For fans, the whole list is worth a read, but some of the better terms are:
You look beautiful tonight: This is a Paula Abdul expression meaning “You can’t sing.” It is slightly different from “You’re a beautiful girl,” which means “You can’t sing, and you’re probably going to be eliminated this week.”
You’re current (or “relevant”): “Every time I look at you, I can feel myself and my business partners growing richer and more powerful.” Generally, this is said when a contestant bears some particular resemblance to some strand of popular culture, such as the current attention given the fact that Adam Lambert has dark hair and looks at people as if he wants to devour them in an unsavory fashion, and that reminds the judges of vampires, and that reminds the judges of “Twilight,” which is popular, which means Adam Lambert is “current.” This is not, in other words, a construct with a lot of integrity.

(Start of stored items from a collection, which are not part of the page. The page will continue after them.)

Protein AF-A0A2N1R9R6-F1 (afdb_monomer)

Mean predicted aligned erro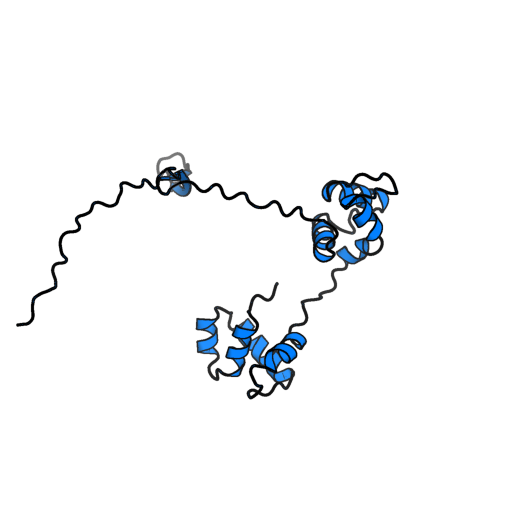r: 19.68 Å

Nearest PDB structures (foldseek):
  4f0a-assembly1_B  TM=2.280E-01  e=5.371E+00  Xenopus laevis

Solvent-accessible surface area (backbone atoms only — not comparable to full-atom values): 12667 Å² total; per-residue (Å²): 136,80,90,82,72,57,69,76,61,56,55,53,59,54,74,46,90,50,69,69,59,54,33,71,77,66,72,52,56,68,75,54,52,55,49,49,56,49,53,42,58,76,65,65,61,62,71,80,57,48,83,86,56,44,59,69,60,47,51,70,74,58,59,71,89,73,68,84,57,72,52,49,57,80,50,59,88,45,49,66,58,53,32,39,36,33,63,25,34,79,92,76,71,39,75,47,39,56,65,71,57,40,46,52,53,54,29,66,76,67,64,32,70,92,61,45,48,72,70,49,48,53,51,51,37,58,78,68,60,41,59,85,73,79,81,69,76,80,80,78,80,86,73,61,91,73,76,65,74,57,75,49,74,46,79,75,50,67,49,76,48,91,61,103,60,89,44,73,44,77,40,69,47,75,48,70,59,66,84,79,78,70,78,93,73,76,79,81,76,92,77,82,75,82,86,127

Radius of gyration: 28.95 Å; Cα contacts (8 Å, |Δi|>4): 143; chains: 1; bounding box: 56×63×74 Å

pLDDT: mean 70.18, std 15.22, range [30.66, 95.0]

Sequence (196 aa):
MIFKAPIGTMHRLFHHVDRFRFRLEVQFDRKTVDRYVKAIREAGIPIEATYAEAPGRLEALFLPNLKARPSRDFLAPFVDEIRCLIAGDRDKKIQGMKPKTAWIGVRDRHGLAGKTSYTSFKRFVRDRGLSVAAIMPVQRVESEPGGEVQIDYGKMGTWLRIACRGGSGRLYAIISLTPDMFPVNLPPWPGSGDVS

Foldseek 3Di:
DDDDDDLVLVLVLLQDPDLPVSCVVRVDDPVVSVVSVVLCVVLVPHSPDDPVRSSVSVCVSCDPPPPPPQLLVVCVVCLVVLLCQQVPDVVVPGDHDDSVVSCVVCCVVVVCVVSHDSVSSVVSCVVVVSHDDPPPPPPDDDDPVQNDKDKDKDFPAWDFDPDDDTDIHTDMDIDIDHPPPDDPDDDDDPDPDDDD

Secondary structure (DSSP, 8-state):
------HHHHHHHHH-S-HHHHHHHH---HHHHHHHHHHHHHTT--TT--TTTHHHHHHHH--------HHHHTTGGGHHHHHHHHH-BTTTTB----HHHHHHHHHHHTT-TTT--HHHHHHHHHHTT-S-----------PPTTSS-EEEEEEEEEEEE-SSS-EEEEEEEEEEE-TT---S-PPPPTT-----

Structure (mmCIF, N/CA/C/O backbone):
data_AF-A0A2N1R9R6-F1
#
_entry.id   AF-A0A2N1R9R6-F1
#
loop_
_atom_site.group_PDB
_atom_site.id
_atom_site.type_symbol
_atom_site.label_atom_id
_atom_site.label_alt_id
_atom_site.label_comp_id
_atom_site.label_asym_id
_atom_site.label_entity_id
_atom_site.label_seq_id
_atom_site.pdbx_PDB_ins_code
_atom_site.Cartn_x
_atom_site.Cartn_y
_atom_site.Cartn_z
_atom_site.occupancy
_atom_site.B_iso_or_equiv
_atom_site.auth_seq_id
_atom_site.auth_comp_id
_atom_site.auth_asym_id
_atom_site.auth_atom_id
_atom_site.pdbx_PDB_model_num
ATOM 1 N N . MET A 1 1 ? 12.113 -1.215 -4.236 1.00 31.75 1 MET A N 1
ATOM 2 C CA . MET A 1 1 ? 12.477 -0.564 -5.509 1.00 31.75 1 MET A CA 1
ATOM 3 C C . MET A 1 1 ? 11.653 -1.217 -6.599 1.00 31.75 1 MET A C 1
ATOM 5 O O . MET A 1 1 ? 11.626 -2.439 -6.650 1.00 31.75 1 MET A O 1
ATOM 9 N N . ILE A 1 2 ? 10.888 -0.417 -7.337 1.00 30.66 2 ILE A N 1
ATOM 10 C CA . ILE A 1 2 ? 10.023 -0.860 -8.435 1.00 30.66 2 ILE A CA 1
ATOM 11 C C . ILE A 1 2 ? 10.880 -0.795 -9.700 1.00 30.66 2 ILE A C 1
ATOM 13 O O . ILE A 1 2 ? 11.477 0.248 -9.964 1.00 30.66 2 ILE A O 1
ATOM 17 N N . PHE A 1 3 ? 10.995 -1.908 -10.422 1.00 41.84 3 PHE A N 1
ATOM 18 C CA . PHE A 1 3 ? 11.674 -1.963 -11.713 1.00 41.84 3 PHE A CA 1
ATOM 19 C C . PHE A 1 3 ? 10.871 -1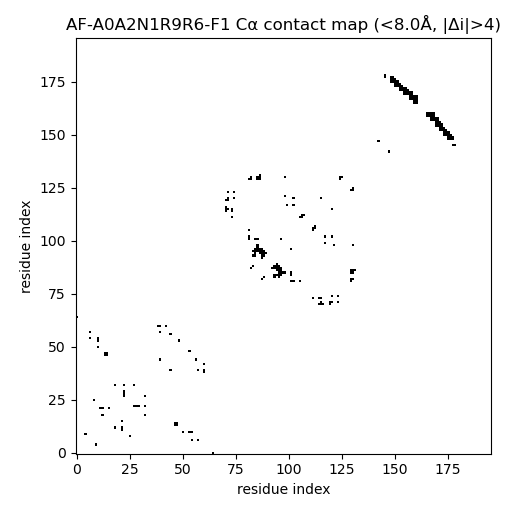.118 -12.710 1.00 41.84 3 PHE A C 1
ATOM 21 O O . PHE A 1 3 ? 9.679 -1.343 -12.887 1.00 41.84 3 PHE A O 1
ATOM 28 N N . LYS A 1 4 ? 11.499 -0.086 -13.280 1.00 41.62 4 LYS A N 1
ATOM 29 C CA . LYS A 1 4 ? 10.851 0.911 -14.151 1.00 41.62 4 LYS A CA 1
ATOM 30 C C . LYS A 1 4 ? 11.513 0.974 -15.534 1.00 41.62 4 LYS A C 1
ATOM 32 O O . LYS A 1 4 ? 11.505 2.020 -16.169 1.00 41.62 4 LYS A O 1
ATOM 37 N N . ALA A 1 5 ? 12.141 -0.119 -15.967 1.00 47.41 5 ALA A N 1
ATOM 38 C CA . ALA A 1 5 ? 12.587 -0.260 -17.347 1.00 47.41 5 ALA A CA 1
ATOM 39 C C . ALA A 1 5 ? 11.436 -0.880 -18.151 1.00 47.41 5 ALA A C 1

Yo yo yo yo/what’s up?: Often, Randy Jackson begins critiques with either some number of “yo”s, or with questions about the contestant’s well-being. If he offers one “yo,” that is usually bad news. More than one “yo,” particularly if he makes it to four “yo”s, is good or very good news. Questions about how you’re doing — “How are you?” “How you feeling?” “How you doing?” etc. — generally mean he hated your performance but pities you. Occasionally, he starts a critique by laughing, which means, “I don’t know who’s voting for you, but apparently someone is.”
You know who you are: Taken literally, this might be considered damning with faint praise. In context, however, it means, “You sing the same way every week, and we have decided that’s a good thing.”
I want to see you stretch: “You sing the same way every week, and we have decided that’s a bad thing.”